(Data excerpts)
+===+

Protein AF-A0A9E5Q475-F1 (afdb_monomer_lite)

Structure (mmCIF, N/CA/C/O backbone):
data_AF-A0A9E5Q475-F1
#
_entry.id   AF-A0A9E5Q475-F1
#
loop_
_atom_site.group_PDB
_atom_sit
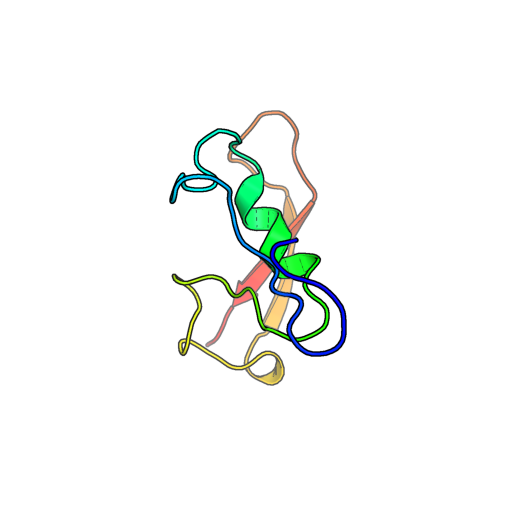e.id
_atom_site.type_symbol
_atom_site.label_atom_id
_atom_site.label_alt_id
_atom_site.label_comp_id
_atom_site.label_asym_id
_atom_site.label_entity_id
_atom_site.label_seq_id
_atom_site.pdbx_PDB_ins_code
_atom_site.Cartn_x
_atom_site.Cartn_y
_atom_site.Cartn_z
_atom_site.occupancy
_atom_site.B_iso_or_equiv
_atom_site.auth_seq_id
_atom_site.auth_comp_id
_atom_site.auth_asym_id
_atom_site.auth_atom_id
_atom_site.pdbx_PDB_model_num
ATOM 1 N N . VAL A 1 1 ? 12.286 4.085 -14.359 1.00 79.69 1 VAL A N 1
ATOM 2 C CA . VAL A 1 1 ? 11.831 3.316 -15.542 1.00 79.69 1 VAL A CA 1
ATOM 3 C C . VAL A 1 1 ? 13.059 2.902 -16.318 1.00 79.69 1 VAL A C 1
ATOM 5 O O . VAL A 1 1 ? 13.811 3.775 -16.742 1.00 79.69 1 VAL A O 1
ATOM 8 N N . VAL A 1 2 ? 13.266 1.598 -16.441 1.00 88.62 2 VAL A N 1
ATOM 9 C CA . VAL A 1 2 ? 14.339 0.974 -17.220 1.00 88.62 2 VAL A CA 1
ATOM 10 C C . VAL A 1 2 ? 13.729 0.462 -18.532 1.00 88.62 2 VAL A C 1
ATOM 12 O O . VAL A 1 2 ? 12.558 0.092 -18.558 1.00 88.62 2 VAL A O 1
ATOM 15 N N . GLU A 1 3 ? 14.494 0.477 -19.626 1.00 91.31 3 GLU A N 1
ATOM 16 C CA . GLU A 1 3 ? 14.031 0.168 -20.995 1.00 91.31 3 GLU A CA 1
ATOM 17 C C . GLU A 1 3 ? 12.936 1.116 -21.552 1.00 91.31 3 GLU A C 1
ATOM 19 O O . GLU A 1 3 ? 12.524 2.096 -20.926 1.00 91.31 3 GLU A O 1
ATOM 24 N N . ARG A 1 4 ? 12.518 0.881 -22.805 1.00 92.31 4 ARG A N 1
ATOM 25 C CA . ARG A 1 4 ? 11.524 1.684 -23.541 1.00 92.31 4 ARG A CA 1
ATOM 26 C C . ARG A 1 4 ? 10.579 0.787 -24.341 1.00 92.31 4 ARG A C 1
ATOM 28 O O . ARG A 1 4 ? 10.931 -0.329 -24.711 1.00 92.31 4 ARG A O 1
ATOM 35 N N . GLY A 1 5 ? 9.397 1.309 -24.664 1.00 95.19 5 GLY A N 1
ATOM 36 C CA . GLY A 1 5 ? 8.378 0.575 -25.416 1.00 95.19 5 GLY A CA 1
ATOM 37 C C . GLY A 1 5 ? 7.673 -0.473 -24.556 1.00 95.19 5 GLY A C 1
ATOM 38 O O . GLY A 1 5 ? 7.474 -0.268 -23.364 1.00 95.19 5 GLY A O 1
ATOM 39 N N . ASN A 1 6 ? 7.306 -1.606 -25.150 1.00 95.12 6 ASN A N 1
ATOM 40 C CA . ASN A 1 6 ? 6.568 -2.674 -24.466 1.00 95.12 6 ASN A CA 1
ATOM 41 C C . ASN A 1 6 ? 7.366 -3.395 -23.365 1.00 95.12 6 ASN A C 1
ATOM 43 O O . ASN A 1 6 ? 6.788 -4.180 -22.622 1.00 95.12 6 ASN A O 1
ATOM 47 N N . ARG A 1 7 ? 8.679 -3.166 -23.281 1.00 93.44 7 ARG A N 1
ATOM 48 C CA . ARG A 1 7 ? 9.565 -3.773 -22.280 1.00 93.44 7 ARG A CA 1
ATOM 49 C C . ARG A 1 7 ? 9.943 -2.815 -21.153 1.00 93.44 7 ARG A C 1
ATOM 51 O O . ARG A 1 7 ? 10.865 -3.097 -20.406 1.00 93.44 7 ARG A O 1
ATOM 58 N N . SER A 1 8 ? 9.268 -1.672 -21.030 1.00 94.38 8 SER A N 1
ATOM 59 C CA . SER A 1 8 ? 9.538 -0.740 -19.936 1.00 94.38 8 SER A CA 1
ATOM 60 C C . SER A 1 8 ? 9.257 -1.388 -18.577 1.00 94.38 8 SER A C 1
ATOM 62 O O . SER A 1 8 ? 8.146 -1.877 -18.357 1.00 94.38 8 SER A O 1
ATOM 64 N N . VAL A 1 9 ? 10.221 -1.326 -17.659 1.00 91.81 9 VAL A N 1
ATOM 65 C CA . VAL A 1 9 ? 10.109 -1.865 -16.295 1.00 91.81 9 VAL A CA 1
ATOM 66 C C . VAL A 1 9 ? 10.241 -0.740 -15.266 1.00 91.81 9 VAL A C 1
ATOM 68 O O . VAL A 1 9 ? 11.045 0.187 -15.419 1.00 91.81 9 VAL A O 1
ATOM 71 N N . ILE A 1 10 ? 9.427 -0.797 -14.212 1.00 90.62 10 ILE A N 1
ATOM 72 C CA . ILE A 1 10 ? 9.586 0.051 -13.028 1.00 90.62 10 ILE A CA 1
ATOM 73 C C . ILE A 1 10 ? 10.557 -0.658 -12.088 1.00 90.62 10 ILE A C 1
ATOM 75 O O . ILE A 1 10 ? 10.250 -1.746 -11.619 1.00 90.62 10 ILE A O 1
ATOM 79 N N . ASP A 1 11 ? 11.712 -0.047 -11.847 1.00 90.06 11 ASP A N 1
ATOM 80 C CA . ASP A 1 11 ? 12.772 -0.604 -11.008 1.00 90.06 11 ASP A CA 1
ATOM 81 C C . ASP A 1 11 ? 13.567 0.527 -10.337 1.00 90.06 11 ASP A C 1
ATOM 83 O O . ASP A 1 11 ? 13.4
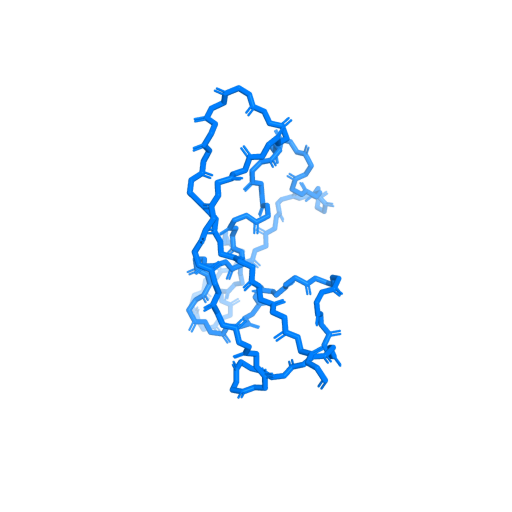81 1.688 -10.777 1.00 90.06 11 ASP A O 1
ATOM 87 N N . THR A 1 12 ? 14.317 0.196 -9.286 1.00 87.44 12 THR A N 1
ATOM 88 C CA . THR A 1 12 ? 15.277 1.100 -8.642 1.00 87.44 12 THR A CA 1
ATOM 89 C C . THR A 1 12 ? 16.604 1.111 -9.408 1.00 87.44 12 THR A C 1
ATOM 91 O O . THR A 1 12 ? 16.910 0.220 -10.199 1.00 87.44 12 THR A O 1
ATOM 94 N N . PHE A 1 13 ? 17.396 2.173 -9.245 1.00 78.94 13 PHE A N 1
ATOM 95 C CA . PHE A 1 13 ? 18.742 2.217 -9.821 1.00 78.94 13 PHE A CA 1
ATOM 96 C C . PHE A 1 13 ? 19.722 1.476 -8.898 1.00 78.94 13 PHE A C 1
ATOM 98 O O . PHE A 1 13 ? 19.621 1.587 -7.682 1.00 78.94 13 PHE A O 1
ATOM 105 N N . PHE A 1 14 ? 20.683 0.753 -9.483 1.00 74.38 14 PHE A N 1
ATOM 106 C CA . PHE A 1 14 ? 21.806 0.108 -8.778 1.00 74.38 14 PHE A CA 1
ATOM 107 C C . PHE A 1 14 ? 21.440 -0.926 -7.692 1.00 74.38 14 PHE A C 1
ATOM 109 O O . PHE A 1 14 ? 22.223 -1.123 -6.770 1.00 74.38 14 PHE A O 1
ATOM 116 N N . GLU A 1 15 ? 20.290 -1.603 -7.801 1.00 71.81 15 GLU A N 1
ATOM 117 C CA . GLU A 1 15 ? 19.801 -2.575 -6.796 1.00 71.81 15 GLU A CA 1
ATOM 118 C C . GLU A 1 15 ? 19.612 -1.975 -5.387 1.00 71.81 15 GLU A C 1
ATOM 120 O O . GLU A 1 15 ? 19.482 -2.702 -4.400 1.00 71.81 15 GLU A O 1
ATOM 125 N N . GLU A 1 16 ? 19.562 -0.645 -5.271 1.00 79.31 16 GLU A N 1
ATOM 126 C CA . GLU A 1 16 ? 19.292 0.013 -3.999 1.00 79.31 16 GLU A CA 1
ATOM 127 C C . GLU A 1 16 ? 17.818 -0.167 -3.615 1.00 79.31 16 GLU A C 1
ATOM 129 O O . GLU A 1 16 ? 16.907 -0.028 -4.440 1.00 79.31 16 GLU A O 1
ATOM 134 N N . GLY A 1 17 ? 17.578 -0.493 -2.344 1.00 80.81 17 GLY A N 1
ATOM 135 C CA . GLY A 1 17 ? 16.238 -0.563 -1.773 1.00 80.81 17 GLY A CA 1
ATOM 136 C C . GLY A 1 17 ? 15.582 0.815 -1.644 1.00 80.81 17 GLY A C 1
ATOM 137 O O . GLY A 1 17 ? 16.174 1.858 -1.917 1.00 80.81 17 GLY A O 1
ATOM 138 N N . LEU A 1 18 ? 14.338 0.838 -1.165 1.00 85.31 18 LEU A N 1
ATOM 139 C CA . LEU A 1 18 ? 13.600 2.082 -0.901 1.00 85.31 18 LEU A CA 1
ATOM 140 C C . LEU A 1 18 ? 13.886 2.664 0.499 1.00 85.31 18 LEU A C 1
ATOM 142 O O . LEU A 1 18 ? 13.157 3.539 0.967 1.00 85.31 18 LEU A O 1
ATOM 146 N N . ASP A 1 19 ? 14.957 2.206 1.153 1.00 78.94 19 ASP A N 1
ATOM 147 C CA . ASP A 1 19 ? 15.278 2.457 2.567 1.00 78.94 19 ASP A CA 1
ATOM 148 C C . ASP A 1 19 ? 15.576 3.936 2.889 1.00 78.94 19 ASP A C 1
ATOM 150 O O . ASP A 1 19 ? 15.584 4.340 4.050 1.00 78.94 19 ASP A O 1
ATOM 154 N N . GLY A 1 20 ? 15.777 4.776 1.868 1.00 75.19 20 GLY A N 1
ATOM 155 C CA . GLY A 1 20 ? 16.038 6.212 2.013 1.00 75.19 20 GLY A CA 1
ATOM 156 C C . GLY A 1 20 ? 14.845 7.058 2.485 1.00 75.19 20 GLY A C 1
ATOM 157 O O . GLY A 1 20 ? 15.004 8.261 2.690 1.00 75.19 20 GLY A O 1
ATOM 158 N N . THR A 1 21 ? 13.647 6.481 2.649 1.00 83.62 21 THR A N 1
ATOM 159 C CA . THR A 1 21 ? 12.454 7.211 3.117 1.00 83.62 21 THR A CA 1
ATOM 160 C C . THR A 1 21 ? 11.543 6.364 3.997 1.00 83.62 21 THR A C 1
ATOM 162 O O . THR A 1 21 ? 11.007 5.357 3.563 1.00 83.62 21 THR A O 1
ATOM 165 N N . HIS A 1 22 ? 11.236 6.824 5.210 1.00 86.12 22 HIS A N 1
ATOM 166 C CA . HIS A 1 22 ? 10.327 6.114 6.125 1.00 86.12 22 HIS A CA 1
ATOM 167 C C . HIS A 1 22 ? 8.883 5.959 5.607 1.00 86.12 22 HIS A C 1
ATOM 169 O O . HIS A 1 22 ? 8.099 5.219 6.194 1.00 86.12 22 HIS A O 1
ATOM 175 N N . PHE A 1 23 ? 8.520 6.639 4.514 1.00 89.38 23 PHE A N 1
ATOM 176 C CA . PHE A 1 23 ? 7.180 6.602 3.923 1.00 89.38 23 PHE A CA 1
ATOM 177 C C . PHE A 1 23 ? 7.073 5.691 2.689 1.00 89.38 23 PHE A C 1
ATOM 179 O O . PHE A 1 23 ? 6.020 5.669 2.049 1.00 89.38 23 PHE A O 1
ATOM 186 N N . HIS A 1 24 ? 8.118 4.923 2.343 1.00 90.50 24 HIS A N 1
ATOM 187 C CA . HIS A 1 24 ? 8.092 4.031 1.171 1.00 90.50 24 HIS A CA 1
ATOM 188 C C . HIS A 1 24 ? 6.964 2.983 1.234 1.00 90.50 24 HIS A C 1
ATOM 190 O O . HIS A 1 24 ? 6.514 2.499 0.199 1.00 90.50 24 HIS A O 1
ATOM 196 N N . GLY A 1 25 ? 6.469 2.646 2.432 1.00 90.62 25 GLY A N 1
ATOM 197 C CA . GLY A 1 25 ? 5.355 1.709 2.619 1.00 90.62 25 GLY A CA 1
ATOM 198 C C . GLY A 1 25 ? 4.055 2.142 1.931 1.00 90.62 25 GLY A C 1
ATOM 199 O O . GLY A 1 25 ? 3.325 1.293 1.428 1.00 90.62 25 GLY A O 1
ATOM 200 N N . ASN A 1 26 ? 3.821 3.452 1.798 1.00 92.81 26 ASN A N 1
ATOM 201 C CA . ASN A 1 26 ? 2.603 4.004 1.189 1.00 92.81 26 ASN A CA 1
ATOM 202 C C . ASN A 1 26 ? 2.523 3.763 -0.332 1.00 92.81 26 ASN A C 1
ATOM 204 O O . ASN A 1 26 ? 1.490 4.002 -0.953 1.00 92.81 26 ASN A O 1
ATOM 208 N N . ILE A 1 27 ? 3.607 3.296 -0.963 1.00 93.00 27 ILE A N 1
ATOM 209 C CA . ILE A 1 27 ? 3.633 2.989 -2.401 1.00 93.00 27 ILE A CA 1
ATOM 210 C C . ILE A 1 27 ? 2.690 1.823 -2.736 1.00 93.00 27 ILE A C 1
ATOM 212 O O . ILE A 1 27 ? 2.142 1.779 -3.839 1.00 93.00 27 ILE A O 1
ATOM 216 N N . VAL A 1 28 ? 2.471 0.907 -1.787 1.00 94.00 28 VAL A N 1
ATOM 217 C CA . VAL A 1 28 ? 1.533 -0.214 -1.944 1.00 94.00 28 VAL A CA 1
ATOM 218 C C . VAL A 1 28 ? 0.120 0.294 -2.233 1.00 94.00 28 VAL A C 1
ATOM 220 O O . VAL A 1 28 ? -0.524 -0.208 -3.150 1.00 94.00 28 VAL A O 1
ATOM 223 N N . ASP A 1 29 ? -0.319 1.339 -1.532 1.00 92.62 29 ASP A N 1
ATOM 224 C CA . ASP A 1 29 ? -1.670 1.896 -1.678 1.00 92.62 29 ASP A CA 1
ATOM 225 C C . ASP A 1 29 ? -1.839 2.696 -2.978 1.00 92.62 29 ASP A C 1
ATOM 227 O O . ASP A 1 29 ? -2.933 2.792 -3.530 1.00 92.62 29 ASP A O 1
ATOM 231 N N . ILE A 1 30 ? -0.743 3.260 -3.497 1.00 94.06 30 ILE A N 1
ATOM 232 C CA . ILE A 1 30 ? -0.728 3.996 -4.770 1.00 94.06 30 ILE A CA 1
ATOM 233 C C . ILE A 1 30 ? -0.750 3.035 -5.973 1.00 94.06 30 ILE A C 1
ATOM 235 O O . ILE A 1 30 ? -1.151 3.429 -7.071 1.00 94.06 30 ILE A O 1
ATOM 239 N N . CYS A 1 31 ? -0.310 1.783 -5.809 1.00 94.94 31 CYS A N 1
ATOM 240 C CA . CYS A 1 31 ? -0.179 0.835 -6.912 1.00 94.94 31 CYS A CA 1
ATOM 241 C C . CYS A 1 31 ? -1.553 0.380 -7.452 1.00 94.94 31 CYS A C 1
ATOM 243 O O . CYS A 1 31 ? -2.286 -0.318 -6.756 1.00 94.94 31 CYS A O 1
ATOM 245 N N . PRO A 1 32 ? -1.891 0.651 -8.728 1.00 95.94 32 PRO A N 1
ATOM 246 C CA . PRO A 1 32 ? -3.232 0.372 -9.252 1.00 95.94 32 PRO A CA 1
ATOM 247 C C . PRO A 1 32 ? -3.476 -1.096 -9.637 1.00 95.94 32 PRO A C 1
ATOM 249 O O . PRO A 1 32 ? -4.611 -1.480 -9.898 1.00 95.94 32 PRO A O 1
ATOM 252 N N . VAL A 1 33 ? -2.419 -1.910 -9.743 1.00 94.19 33 VAL A N 1
ATOM 253 C CA . VAL A 1 33 ? -2.468 -3.252 -10.364 1.00 94.19 33 VAL A CA 1
ATOM 254 C C . VAL A 1 33 ? -2.010 -4.386 -9.443 1.00 94.19 33 VAL A C 1
ATOM 256 O O . VAL A 1 33 ? -1.948 -5.533 -9.874 1.00 94.19 33 VAL A O 1
ATOM 259 N N . GLY A 1 34 ? -1.649 -4.091 -8.190 1.00 91.44 34 GLY A N 1
ATOM 260 C CA . GLY A 1 34 ? -1.115 -5.097 -7.263 1.00 91.44 34 GLY A CA 1
ATOM 261 C C . GLY A 1 34 ? 0.281 -5.617 -7.631 1.00 91.44 34 GLY A C 1
ATOM 262 O O . GLY A 1 34 ? 0.669 -6.692 -7.185 1.00 91.44 34 GLY A O 1
ATOM 263 N N . ALA A 1 35 ? 1.045 -4.871 -8.438 1.00 94.06 35 ALA A N 1
ATOM 264 C CA . ALA A 1 35 ? 2.453 -5.174 -8.710 1.00 94.06 35 ALA A CA 1
ATOM 265 C C . ALA A 1 35 ? 3.341 -4.912 -7.482 1.00 94.06 35 ALA A C 1
ATOM 267 O O . ALA A 1 35 ? 4.353 -5.581 -7.294 1.00 94.06 35 ALA A O 1
ATOM 268 N N . LEU A 1 36 ? 2.946 -3.949 -6
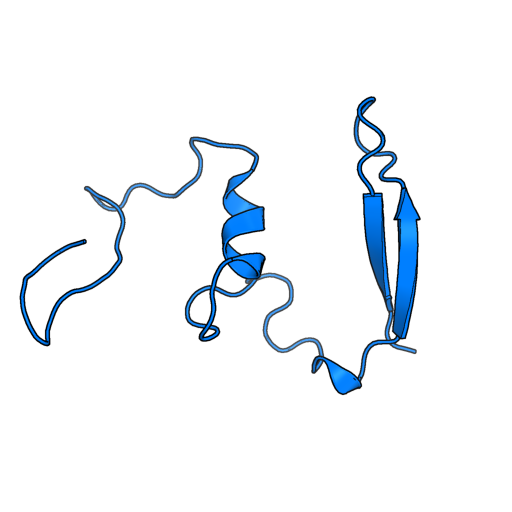.643 1.00 93.38 36 LEU A N 1
ATOM 269 C CA . LEU A 1 36 ? 3.599 -3.611 -5.384 1.00 93.38 36 LEU A CA 1
ATOM 270 C C . LEU A 1 36 ? 2.612 -3.896 -4.254 1.00 93.38 36 LEU A C 1
ATOM 272 O O . LEU A 1 36 ? 1.552 -3.281 -4.180 1.00 93.38 36 LEU A O 1
ATOM 276 N N . VAL A 1 37 ? 2.953 -4.862 -3.405 1.00 93.75 37 VAL A N 1
ATOM 277 C CA . VAL A 1 37 ? 2.108 -5.353 -2.311 1.00 93.75 37 VAL A CA 1
ATOM 278 C C . VAL A 1 37 ? 2.915 -5.432 -1.025 1.00 93.75 37 VAL A C 1
ATOM 280 O O . VAL A 1 37 ? 4.117 -5.700 -1.052 1.00 93.75 37 VAL A O 1
ATOM 283 N N . SER A 1 38 ? 2.257 -5.214 0.115 1.00 93.19 38 SER A N 1
ATOM 284 C CA . SER A 1 38 ? 2.901 -5.367 1.418 1.00 93.19 38 SER A CA 1
ATOM 285 C C . SER A 1 38 ? 3.344 -6.816 1.605 1.00 93.19 38 SER A C 1
ATOM 287 O O . SER A 1 38 ? 2.518 -7.731 1.636 1.00 93.19 38 SER A O 1
ATOM 289 N N . LYS A 1 39 ? 4.657 -7.022 1.746 1.00 92.06 39 LYS A N 1
ATOM 290 C CA . LYS A 1 39 ? 5.254 -8.345 1.968 1.00 92.06 39 LYS A CA 1
ATOM 291 C C . LYS A 1 39 ? 4.717 -8.999 3.239 1.00 92.06 39 LYS A C 1
ATOM 293 O O . LYS A 1 39 ? 4.469 -10.200 3.245 1.00 92.06 39 LYS A O 1
ATOM 298 N N . ASP A 1 40 ? 4.488 -8.203 4.279 1.00 91.75 40 ASP A N 1
ATOM 299 C CA . ASP A 1 40 ? 3.969 -8.696 5.551 1.00 91.75 40 ASP A CA 1
ATO
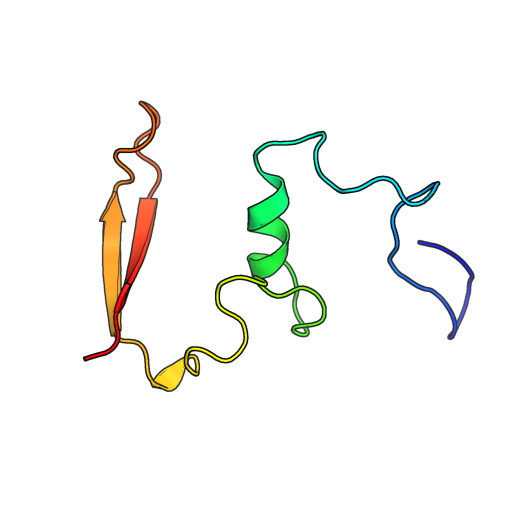M 300 C C . ASP A 1 40 ? 2.505 -9.106 5.449 1.00 91.75 40 ASP A C 1
ATOM 302 O O . ASP A 1 40 ? 2.090 -10.016 6.157 1.00 91.75 40 ASP A O 1
ATOM 306 N N . PHE A 1 41 ? 1.705 -8.461 4.599 1.00 93.31 41 PHE A N 1
ATOM 307 C CA . PHE A 1 41 ? 0.295 -8.815 4.414 1.00 93.31 41 PHE A CA 1
ATOM 308 C C . PHE A 1 41 ? 0.078 -9.905 3.352 1.00 93.31 41 PHE A C 1
ATOM 310 O O . PHE A 1 41 ? -0.976 -10.546 3.316 1.00 93.31 41 PHE A O 1
ATOM 317 N N . LEU A 1 42 ? 1.073 -10.143 2.497 1.00 93.31 42 LEU A N 1
ATOM 318 C CA . LEU A 1 42 ? 0.971 -11.058 1.371 1.00 93.31 42 LEU A CA 1
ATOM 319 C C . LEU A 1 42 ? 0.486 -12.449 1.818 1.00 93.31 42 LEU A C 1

+===+

* [EXERCISE OBJECTIVE]
Above are the records; from them, give again exactly the lines from the one containing "ATOM 231 N N" through the one containing "ATOM 265 C C", both included.

* [COMPLETED TASK]
ATOM 231 N N . ILE A 1 30 ? -0.743 3.260 -3.497 1.00 94.06 30 ILE A N 1
ATOM 232 C CA . ILE A 1 30 ? -0.728 3.996 -4.770 1.00 94.06 30 ILE A CA 1
ATOM 233 C C . ILE A 1 30 ? -0.750 3.035 -5.973 1.00 94.06 30 ILE A C 1
ATOM 235 O O . ILE A 1 30 ? -1.151 3.429 -7.071 1.00 94.06 30 ILE A O 1
ATOM 239 N N . CYS A 1 31 ? -0.310 1.783 -5.809 1.00 94.94 31 CYS A N 1
ATOM 240 C CA . CYS A 1 31 ? -0.179 0.835 -6.912 1.00 94.94 31 CYS A CA 1
ATOM 241 C C . CYS A 1 31 ? -1.553 0.380 -7.452 1.00 94.94 31 CYS A C 1
ATOM 243 O O . CYS A 1 31 ? -2.286 -0.318 -6.756 1.00 94.94 31 CYS A O 1
ATOM 245 N N . PRO A 1 32 ? -1.891 0.651 -8.728 1.00 95.94 32 PRO A N 1
ATOM 246 C CA . PRO A 1 32 ? -3.232 0.372 -9.252 1.00 95.94 32 PRO A CA 1
ATOM 247 C C . PRO A 1 32 ? -3.476 -1.096 -9.637 1.00 95.94 32 PRO A C 1
ATOM 249 O O . PRO A 1 32 ? -4.611 -1.480 -9.898 1.00 95.94 32 PRO A O 1
ATOM 252 N N . VAL A 1 33 ? -2.419 -1.910 -9.743 1.00 94.19 33 VAL A N 1
ATOM 253 C CA . VAL A 1 33 ? -2.468 -3.252 -10.364 1.00 94.19 33 VAL A CA 1
ATOM 254 C C . VAL A 1 33 ? -2.010 -4.386 -9.443 1.00 94.19 33 VAL A C 1
ATOM 256 O O . VAL A 1 33 ? -1.948 -5.533 -9.874 1.00 94.19 33 VAL A O 1
ATOM 259 N N . GLY A 1 34 ? -1.649 -4.091 -8.190 1.00 91.44 34 GLY A N 1
ATOM 260 C CA . GLY A 1 34 ? -1.115 -5.097 -7.263 1.00 91.44 34 GLY A CA 1
ATOM 261 C C . GLY A 1 34 ? 0.281 -5.617 -7.631 1.00 91.44 34 GLY A C 1
ATOM 262 O O . GLY A 1 34 ? 0.669 -6.692 -7.185 1.00 91.44 34 GLY A O 1
ATOM 263 N N . ALA A 1 35 ? 1.045 -4.871 -8.438 1.00 94.06 35 ALA A N 1
ATOM 264 C CA . ALA A 1 35 ? 2.453 -5.174 -8.710 1.00 94.06 35 ALA A CA 1
ATOM 265 C C . ALA A 1 35 ? 3.341 -4.912 -7.482 1.00 94.06 35 ALA A C 1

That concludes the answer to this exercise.